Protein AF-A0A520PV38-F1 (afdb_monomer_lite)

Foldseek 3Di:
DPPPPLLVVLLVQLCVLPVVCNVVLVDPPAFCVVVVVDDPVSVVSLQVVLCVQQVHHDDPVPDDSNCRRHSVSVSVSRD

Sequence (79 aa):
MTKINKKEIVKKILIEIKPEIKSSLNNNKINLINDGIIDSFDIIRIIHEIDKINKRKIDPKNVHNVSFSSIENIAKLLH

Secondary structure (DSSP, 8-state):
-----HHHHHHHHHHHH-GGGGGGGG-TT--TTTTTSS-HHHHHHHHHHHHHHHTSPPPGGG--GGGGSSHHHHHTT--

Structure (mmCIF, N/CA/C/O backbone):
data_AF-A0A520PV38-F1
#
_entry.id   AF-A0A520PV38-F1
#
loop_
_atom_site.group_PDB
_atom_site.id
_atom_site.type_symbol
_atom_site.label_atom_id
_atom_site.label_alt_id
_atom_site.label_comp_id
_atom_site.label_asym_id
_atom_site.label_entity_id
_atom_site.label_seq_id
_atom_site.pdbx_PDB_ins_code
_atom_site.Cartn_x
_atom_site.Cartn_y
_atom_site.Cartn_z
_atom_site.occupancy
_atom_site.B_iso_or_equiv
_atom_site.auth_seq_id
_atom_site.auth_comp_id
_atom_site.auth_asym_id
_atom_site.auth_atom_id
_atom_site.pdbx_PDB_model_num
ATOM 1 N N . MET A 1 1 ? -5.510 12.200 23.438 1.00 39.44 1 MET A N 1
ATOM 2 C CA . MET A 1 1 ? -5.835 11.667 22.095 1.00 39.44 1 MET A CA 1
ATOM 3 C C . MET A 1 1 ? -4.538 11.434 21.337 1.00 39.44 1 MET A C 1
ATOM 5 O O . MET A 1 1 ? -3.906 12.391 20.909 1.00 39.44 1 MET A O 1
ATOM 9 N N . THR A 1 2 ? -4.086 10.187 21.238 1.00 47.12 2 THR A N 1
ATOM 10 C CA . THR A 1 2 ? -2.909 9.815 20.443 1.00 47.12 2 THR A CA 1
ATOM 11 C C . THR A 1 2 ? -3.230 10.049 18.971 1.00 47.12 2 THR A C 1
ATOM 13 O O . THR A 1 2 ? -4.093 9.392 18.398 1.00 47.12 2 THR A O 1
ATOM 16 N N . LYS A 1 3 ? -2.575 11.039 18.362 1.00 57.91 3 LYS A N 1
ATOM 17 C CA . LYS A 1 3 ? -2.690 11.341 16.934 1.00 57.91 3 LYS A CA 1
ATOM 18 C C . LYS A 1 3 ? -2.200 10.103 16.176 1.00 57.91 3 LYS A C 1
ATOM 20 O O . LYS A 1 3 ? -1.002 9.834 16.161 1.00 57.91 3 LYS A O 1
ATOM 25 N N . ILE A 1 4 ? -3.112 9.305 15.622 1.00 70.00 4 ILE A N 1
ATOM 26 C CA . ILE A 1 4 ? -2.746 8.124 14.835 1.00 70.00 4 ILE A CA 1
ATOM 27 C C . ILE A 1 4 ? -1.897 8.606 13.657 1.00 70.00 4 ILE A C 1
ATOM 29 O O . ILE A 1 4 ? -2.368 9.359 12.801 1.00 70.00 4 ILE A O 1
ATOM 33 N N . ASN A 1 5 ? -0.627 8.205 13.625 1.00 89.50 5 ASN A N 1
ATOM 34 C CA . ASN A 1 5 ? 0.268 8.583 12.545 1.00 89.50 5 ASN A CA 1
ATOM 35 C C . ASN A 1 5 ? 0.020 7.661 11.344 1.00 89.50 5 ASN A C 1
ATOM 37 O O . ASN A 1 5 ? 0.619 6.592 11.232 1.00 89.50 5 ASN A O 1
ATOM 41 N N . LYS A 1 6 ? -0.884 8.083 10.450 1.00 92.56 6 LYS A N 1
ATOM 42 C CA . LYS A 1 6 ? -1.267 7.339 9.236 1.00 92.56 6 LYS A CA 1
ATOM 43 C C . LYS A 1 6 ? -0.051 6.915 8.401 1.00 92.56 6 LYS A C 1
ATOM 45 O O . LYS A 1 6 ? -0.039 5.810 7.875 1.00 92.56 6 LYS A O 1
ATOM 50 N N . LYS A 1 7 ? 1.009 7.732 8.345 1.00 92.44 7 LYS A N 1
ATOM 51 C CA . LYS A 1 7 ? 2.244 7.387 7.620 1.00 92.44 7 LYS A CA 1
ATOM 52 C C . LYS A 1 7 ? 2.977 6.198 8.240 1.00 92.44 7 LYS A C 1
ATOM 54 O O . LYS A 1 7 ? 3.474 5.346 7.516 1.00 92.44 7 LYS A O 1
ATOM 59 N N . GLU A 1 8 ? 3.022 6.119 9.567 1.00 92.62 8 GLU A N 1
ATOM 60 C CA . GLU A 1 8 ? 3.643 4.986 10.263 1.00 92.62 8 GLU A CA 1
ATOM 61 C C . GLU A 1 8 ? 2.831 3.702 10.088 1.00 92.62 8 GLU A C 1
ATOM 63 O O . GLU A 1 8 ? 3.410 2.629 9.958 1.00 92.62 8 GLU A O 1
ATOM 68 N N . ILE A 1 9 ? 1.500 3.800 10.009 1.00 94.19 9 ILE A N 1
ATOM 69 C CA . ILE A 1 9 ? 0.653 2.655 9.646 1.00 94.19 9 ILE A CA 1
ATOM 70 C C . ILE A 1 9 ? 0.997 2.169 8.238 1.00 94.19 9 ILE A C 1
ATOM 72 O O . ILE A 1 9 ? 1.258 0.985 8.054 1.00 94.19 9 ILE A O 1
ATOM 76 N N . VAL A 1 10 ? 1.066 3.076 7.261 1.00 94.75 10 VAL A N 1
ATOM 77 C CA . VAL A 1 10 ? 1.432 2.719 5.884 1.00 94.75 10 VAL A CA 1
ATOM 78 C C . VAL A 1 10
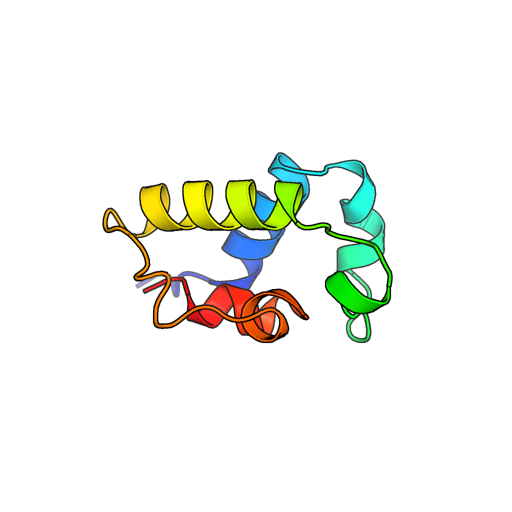 ? 2.806 2.057 5.826 1.00 94.75 10 VAL A C 1
ATOM 80 O O . VAL A 1 10 ? 2.944 1.020 5.189 1.00 94.75 10 VAL A O 1
ATOM 83 N N . LYS A 1 11 ? 3.815 2.594 6.523 1.00 94.12 11 LYS A N 1
ATOM 84 C CA . LYS A 1 11 ? 5.140 1.958 6.588 1.00 94.12 11 LYS A CA 1
ATOM 85 C C . LYS A 1 11 ? 5.069 0.533 7.133 1.00 94.12 11 LYS A C 1
ATOM 87 O O . LYS A 1 11 ? 5.745 -0.339 6.601 1.00 94.12 11 LYS A O 1
ATOM 92 N N . LYS A 1 12 ? 4.258 0.288 8.168 1.00 94.75 12 LYS A N 1
ATOM 93 C CA . LYS A 1 12 ? 4.068 -1.062 8.717 1.00 94.75 12 LYS A CA 1
ATOM 94 C C . LYS A 1 12 ? 3.443 -2.005 7.692 1.00 94.75 12 LYS A C 1
ATOM 96 O O . LYS A 1 12 ? 4.001 -3.072 7.488 1.00 94.75 12 LYS A O 1
ATOM 101 N N . ILE A 1 13 ? 2.378 -1.580 7.008 1.00 95.31 13 ILE A N 1
ATOM 102 C CA . ILE A 1 13 ? 1.733 -2.360 5.936 1.00 95.31 13 ILE A CA 1
ATOM 103 C C . ILE A 1 13 ? 2.745 -2.696 4.833 1.00 95.31 13 ILE A C 1
ATOM 105 O O . ILE A 1 13 ? 2.859 -3.841 4.413 1.00 95.31 13 ILE A O 1
ATOM 109 N N . LEU A 1 14 ? 3.517 -1.703 4.387 1.00 94.94 14 LEU A N 1
ATOM 110 C CA . LEU A 1 14 ? 4.522 -1.873 3.339 1.00 94.94 14 LEU A CA 1
ATO
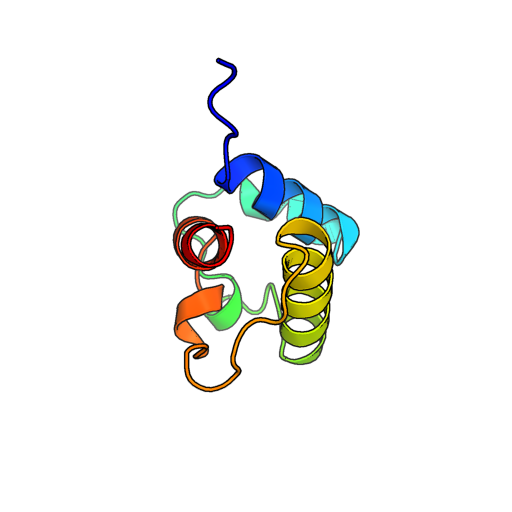M 111 C C . LEU A 1 14 ? 5.621 -2.869 3.747 1.00 94.94 14 LEU A C 1
ATOM 113 O O . LEU A 1 14 ? 5.993 -3.722 2.948 1.00 94.94 14 LEU A O 1
ATOM 117 N N . ILE A 1 15 ? 6.104 -2.803 4.991 1.00 95.12 15 ILE A N 1
ATOM 118 C CA . ILE A 1 15 ? 7.103 -3.746 5.526 1.00 95.12 15 ILE A CA 1
ATOM 119 C C . ILE A 1 15 ? 6.507 -5.145 5.729 1.00 95.12 15 ILE A C 1
ATOM 121 O O . ILE A 1 15 ? 7.216 -6.129 5.559 1.00 95.12 15 ILE A O 1
ATOM 125 N N . GLU A 1 16 ? 5.231 -5.253 6.095 1.00 94.62 16 GLU A N 1
ATOM 126 C CA . GLU A 1 16 ? 4.541 -6.537 6.251 1.00 94.62 16 GLU A CA 1
ATOM 127 C C . GLU A 1 16 ? 4.359 -7.252 4.908 1.00 94.62 16 GLU A C 1
ATOM 129 O O . GLU A 1 16 ? 4.590 -8.454 4.808 1.00 94.62 16 GLU A O 1
ATOM 134 N N . ILE A 1 17 ? 3.999 -6.504 3.863 1.00 94.06 17 ILE A N 1
ATOM 135 C CA . ILE A 1 17 ? 3.811 -7.042 2.511 1.00 94.06 17 ILE A CA 1
ATOM 136 C C . ILE A 1 17 ? 5.153 -7.366 1.853 1.00 94.06 17 ILE A C 1
ATOM 138 O O . ILE A 1 17 ? 5.254 -8.373 1.148 1.00 94.06 17 ILE A O 1
ATOM 142 N N . LYS A 1 18 ? 6.159 -6.509 2.065 1.00 93.38 18 LYS A N 1
ATOM 143 C CA . LYS A 1 18 ? 7.434 -6.556 1.348 1.00 93.38 18 LYS A CA 1
ATOM 144 C C . LYS A 1 18 ? 8.607 -6.144 2.249 1.00 93.38 18 LYS A C 1
ATOM 146 O O . LYS A 1 18 ? 9.099 -5.018 2.160 1.00 93.38 18 LYS A O 1
ATOM 151 N N . PRO A 1 19 ? 9.062 -7.014 3.166 1.00 92.62 19 PRO A N 1
ATOM 152 C CA . PRO A 1 19 ? 10.061 -6.665 4.181 1.00 92.62 19 PRO A CA 1
ATOM 153 C C . PRO A 1 19 ? 11.371 -6.089 3.624 1.00 92.62 19 PRO A C 1
ATOM 155 O O . PRO A 1 19 ? 12.015 -5.264 4.279 1.00 92.62 19 PRO A O 1
ATOM 158 N N . GLU A 1 20 ? 11.760 -6.486 2.411 1.00 91.75 20 GLU A N 1
ATOM 159 C CA . GLU A 1 20 ? 12.987 -6.064 1.738 1.00 91.75 20 GLU A CA 1
ATOM 160 C C . GLU A 1 20 ? 13.039 -4.558 1.429 1.00 91.75 20 GLU A C 1
ATOM 162 O O . GLU A 1 20 ? 14.128 -3.988 1.346 1.00 91.75 20 GLU A O 1
ATOM 167 N N . ILE A 1 21 ? 11.893 -3.870 1.337 1.00 91.12 21 ILE A N 1
ATOM 168 C CA . ILE A 1 21 ? 11.855 -2.434 1.002 1.00 91.12 21 ILE A CA 1
ATOM 169 C C . ILE A 1 21 ? 12.099 -1.534 2.215 1.00 91.12 21 ILE A C 1
ATOM 171 O O . ILE A 1 21 ? 12.199 -0.317 2.062 1.00 91.12 21 ILE A O 1
ATOM 175 N N . LYS A 1 22 ? 12.215 -2.103 3.425 1.00 90.12 22 LYS A N 1
ATOM 176 C CA . LYS A 1 22 ? 12.367 -1.354 4.684 1.00 90.12 22 LYS A CA 1
ATOM 177 C C . LYS A 1 22 ? 13.478 -0.303 4.620 1.00 90.12 22 LYS A C 1
ATOM 179 O O . LYS A 1 22 ? 13.291 0.810 5.106 1.00 90.12 22 LYS A O 1
ATOM 184 N N . SER A 1 23 ? 14.611 -0.638 4.005 1.00 86.81 23 SER A N 1
ATOM 185 C CA . SER A 1 23 ? 15.743 0.281 3.836 1.00 86.81 23 SER A CA 1
ATOM 186 C C . SER A 1 23 ? 15.420 1.436 2.881 1.00 86.81 23 SER A C 1
ATOM 188 O O . SER A 1 23 ? 15.830 2.570 3.121 1.00 86.81 23 SER A O 1
ATOM 190 N N . SER A 1 24 ? 14.635 1.166 1.837 1.00 85.38 24 SER A N 1
ATOM 191 C CA . SER A 1 24 ? 14.236 2.129 0.806 1.00 85.38 24 SER A CA 1
ATOM 192 C C . SER A 1 24 ? 13.196 3.139 1.307 1.00 85.38 24 SER A C 1
ATOM 194 O O . SER A 1 24 ? 13.194 4.287 0.868 1.00 85.38 24 SER A O 1
ATOM 196 N N . LEU A 1 25 ? 12.358 2.761 2.282 1.00 84.44 25 LEU A N 1
ATOM 197 C CA . LEU A 1 25 ? 11.307 3.628 2.847 1.00 84.44 25 LEU A CA 1
ATOM 198 C C . LEU A 1 25 ? 11.835 4.831 3.648 1.00 84.44 25 LEU A C 1
ATOM 200 O O . LEU A 1 25 ? 11.065 5.739 3.960 1.00 84.44 25 LEU A O 1
ATOM 204 N N . ASN A 1 26 ? 13.126 4.854 3.985 1.00 80.31 26 ASN A N 1
ATOM 205 C CA . ASN A 1 26 ? 13.757 5.993 4.659 1.00 80.31 26 ASN A CA 1
ATOM 206 C C . ASN A 1 26 ? 14.162 7.114 3.685 1.00 80.31 26 ASN A C 1
ATOM 208 O O . ASN A 1 26 ? 14.573 8.189 4.121 1.00 80.31 26 ASN A O 1
ATOM 212 N N . ASN A 1 27 ? 14.054 6.883 2.373 1.00 79.69 27 ASN A N 1
ATOM 213 C CA . ASN A 1 27 ? 14.351 7.886 1.362 1.00 79.69 27 ASN A CA 1
ATOM 214 C C . ASN A 1 27 ? 13.100 8.717 1.035 1.00 79.69 27 ASN A C 1
ATOM 216 O O . ASN A 1 27 ? 12.179 8.247 0.374 1.00 79.69 27 ASN A O 1
ATOM 220 N N . ASN A 1 28 ? 13.096 9.990 1.434 1.00 71.12 28 ASN A N 1
ATOM 221 C CA . ASN A 1 28 ? 11.958 10.898 1.233 1.00 71.12 28 ASN A CA 1
ATOM 222 C C . ASN A 1 28 ? 11.654 11.240 -0.241 1.00 71.12 28 ASN A C 1
ATOM 224 O O . ASN A 1 28 ? 10.663 11.919 -0.503 1.00 71.12 28 ASN A O 1
ATOM 228 N N . LYS A 1 29 ? 12.500 10.837 -1.198 1.00 82.44 29 LYS A N 1
ATOM 229 C CA . LYS A 1 29 ? 12.312 11.115 -2.635 1.00 82.44 29 LYS A CA 1
ATOM 230 C C . LYS A 1 29 ? 11.853 9.904 -3.451 1.00 82.44 29 LYS A C 1
ATOM 232 O O . LYS A 1 29 ? 11.769 10.013 -4.669 1.00 82.44 29 LYS A O 1
ATOM 237 N N . ILE A 1 30 ? 11.588 8.772 -2.804 1.00 88.81 30 ILE A N 1
ATOM 238 C CA . ILE A 1 30 ? 11.232 7.533 -3.495 1.00 88.81 30 ILE A CA 1
ATOM 239 C C . ILE A 1 30 ? 9.811 7.594 -4.067 1.00 88.81 30 ILE A C 1
ATOM 241 O O . ILE A 1 30 ? 8.877 8.030 -3.388 1.00 88.81 30 ILE A O 1
ATOM 245 N N . ASN A 1 31 ? 9.641 7.136 -5.305 1.00 93.31 31 ASN A N 1
ATOM 246 C CA . ASN A 1 31 ? 8.339 6.861 -5.892 1.00 93.31 31 ASN A CA 1
ATOM 247 C C . ASN A 1 31 ? 8.128 5.348 -5.935 1.00 93.31 31 ASN A C 1
ATOM 249 O O . ASN A 1 31 ? 8.760 4.643 -6.716 1.00 93.31 31 ASN A O 1
ATOM 253 N N . LEU A 1 32 ? 7.207 4.848 -5.113 1.00 93.50 32 LEU A N 1
ATOM 254 C CA . LEU A 1 32 ? 7.054 3.411 -4.884 1.00 93.50 32 LEU A CA 1
ATOM 255 C C . LEU A 1 32 ? 6.706 2.635 -6.167 1.00 93.50 32 LEU A C 1
ATOM 257 O O . LEU A 1 32 ? 7.130 1.493 -6.312 1.00 93.50 32 LEU A O 1
ATOM 261 N N . ILE A 1 33 ? 5.975 3.246 -7.103 1.00 93.38 33 ILE A N 1
ATOM 262 C CA . ILE A 1 33 ? 5.611 2.599 -8.372 1.00 93.38 33 ILE A CA 1
ATOM 263 C C . ILE A 1 33 ? 6.720 2.779 -9.405 1.00 93.38 33 ILE A C 1
ATOM 265 O O . ILE A 1 33 ? 7.191 1.804 -9.981 1.00 93.38 33 ILE A O 1
ATOM 269 N N . ASN A 1 34 ? 7.131 4.026 -9.655 1.00 92.44 34 ASN A N 1
ATOM 270 C CA . ASN A 1 34 ? 8.058 4.326 -10.749 1.00 92.44 34 ASN A CA 1
ATOM 271 C C . ASN A 1 34 ? 9.451 3.732 -10.504 1.00 92.44 34 ASN A C 1
ATOM 273 O O . ASN A 1 34 ? 10.120 3.360 -11.463 1.00 92.44 34 ASN A O 1
ATOM 277 N N . ASP A 1 35 ? 9.858 3.609 -9.238 1.00 91.62 35 ASP A N 1
ATOM 278 C CA . ASP A 1 35 ? 11.137 3.008 -8.853 1.00 91.62 35 ASP A CA 1
ATOM 279 C C . ASP A 1 35 ? 11.047 1.469 -8.747 1.00 91.62 35 ASP A C 1
ATOM 281 O O . ASP A 1 35 ? 12.002 0.820 -8.324 1.00 91.62 35 ASP A O 1
ATOM 285 N N . GLY A 1 36 ? 9.902 0.866 -9.101 1.00 90.81 36 GLY A N 1
ATOM 286 C CA . GLY A 1 36 ? 9.701 -0.588 -9.104 1.00 90.81 36 GLY A CA 1
ATOM 287 C C . GLY A 1 36 ? 9.666 -1.228 -7.712 1.00 90.81 36 GLY A C 1
ATOM 288 O O . GLY A 1 36 ? 9.903 -2.427 -7.575 1.00 90.81 36 GLY A O 1
ATOM 289 N N . ILE A 1 37 ? 9.393 -0.441 -6.667 1.00 93.38 37 ILE A N 1
ATOM 290 C CA . ILE A 1 37 ? 9.371 -0.913 -5.275 1.00 93.38 37 ILE A CA 1
ATOM 291 C C . ILE A 1 37 ? 8.123 -1.752 -5.015 1.00 93.38 37 ILE A C 1
ATOM 293 O O . ILE A 1 37 ? 8.211 -2.796 -4.367 1.00 93.38 37 ILE A O 1
ATOM 297 N N . ILE A 1 38 ? 6.979 -1.312 -5.537 1.00 93.31 38 ILE A N 1
ATOM 298 C CA . ILE A 1 38 ? 5.706 -2.029 -5.473 1.00 93.31 38 ILE A CA 1
ATOM 299 C C . ILE A 1 38 ? 5.157 -2.265 -6.879 1.00 93.31 38 ILE A C 1
ATOM 301 O O . ILE A 1 38 ? 5.298 -1.420 -7.763 1.00 93.31 38 ILE A O 1
ATOM 305 N N . ASP A 1 39 ? 4.495 -3.401 -7.065 1.00 92.44 39 ASP A N 1
ATOM 306 C CA . ASP A 1 39 ? 3.810 -3.752 -8.307 1.00 92.44 39 ASP A CA 1
ATOM 307 C C . ASP A 1 39 ? 2.280 -3.838 -8.137 1.00 92.44 39 ASP A C 1
ATOM 309 O O . ASP A 1 39 ? 1.708 -3.474 -7.106 1.00 92.44 39 ASP A O 1
ATOM 313 N N . SER A 1 40 ? 1.584 -4.310 -9.175 1.00 91.06 40 
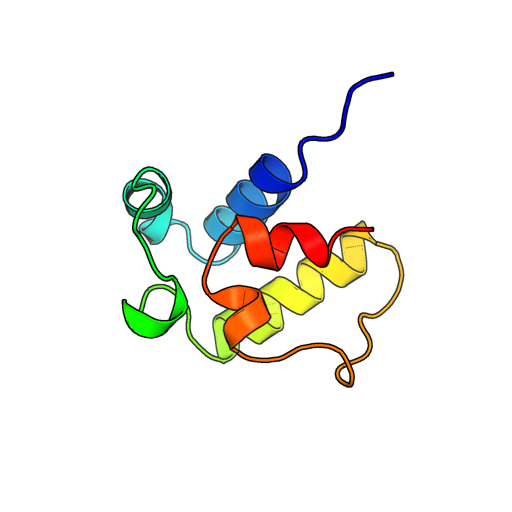SER A N 1
ATOM 314 C CA . SER A 1 40 ? 0.129 -4.484 -9.143 1.00 91.06 40 SER A CA 1
ATOM 315 C C . SER A 1 40 ? -0.353 -5.471 -8.074 1.00 91.06 40 SER A C 1
ATOM 317 O O . SER A 1 40 ? -1.436 -5.275 -7.524 1.00 91.06 40 SER A O 1
ATOM 319 N N . PHE A 1 41 ? 0.411 -6.522 -7.765 1.00 93.44 41 PHE A N 1
ATOM 320 C CA . PHE A 1 41 ? 0.043 -7.483 -6.723 1.00 93.44 41 PHE A CA 1
ATOM 321 C C . PHE A 1 41 ? 0.246 -6.889 -5.331 1.00 93.44 41 PHE A C 1
ATOM 323 O O . PHE A 1 41 ? -0.611 -7.067 -4.461 1.00 93.44 41 PHE A O 1
ATOM 330 N N . ASP A 1 42 ? 1.326 -6.134 -5.139 1.00 94.62 42 ASP A N 1
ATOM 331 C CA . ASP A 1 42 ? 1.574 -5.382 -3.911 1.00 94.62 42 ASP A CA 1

→ Your task
Above are some lines. Repeat exactly, and only, those from the line that has "ATOM 269 N N" through the line that has "ATOM 277 N N".

→ Response
ATOM 269 N N . ASN A 1 34 ? 7.131 4.026 -9.655 1.00 92.44 34 ASN A N 1
ATOM 270 C CA . ASN A 1 34 ? 8.058 4.326 -10.749 1.00 92.44 34 ASN A CA 1
ATOM 271 C C . ASN A 1 34 ? 9.451 3.732 -10.504 1.00 92.44 34 ASN A C 1
ATOM 273 O O . ASN A 1 34 ? 10.120 3.360 -11.463 1.00 92.44 34 ASN A O 1
ATOM 277 N N . ASP A 1 35 ? 9.858 3.609 -9.238 1.00 91.62 35 ASP A N 1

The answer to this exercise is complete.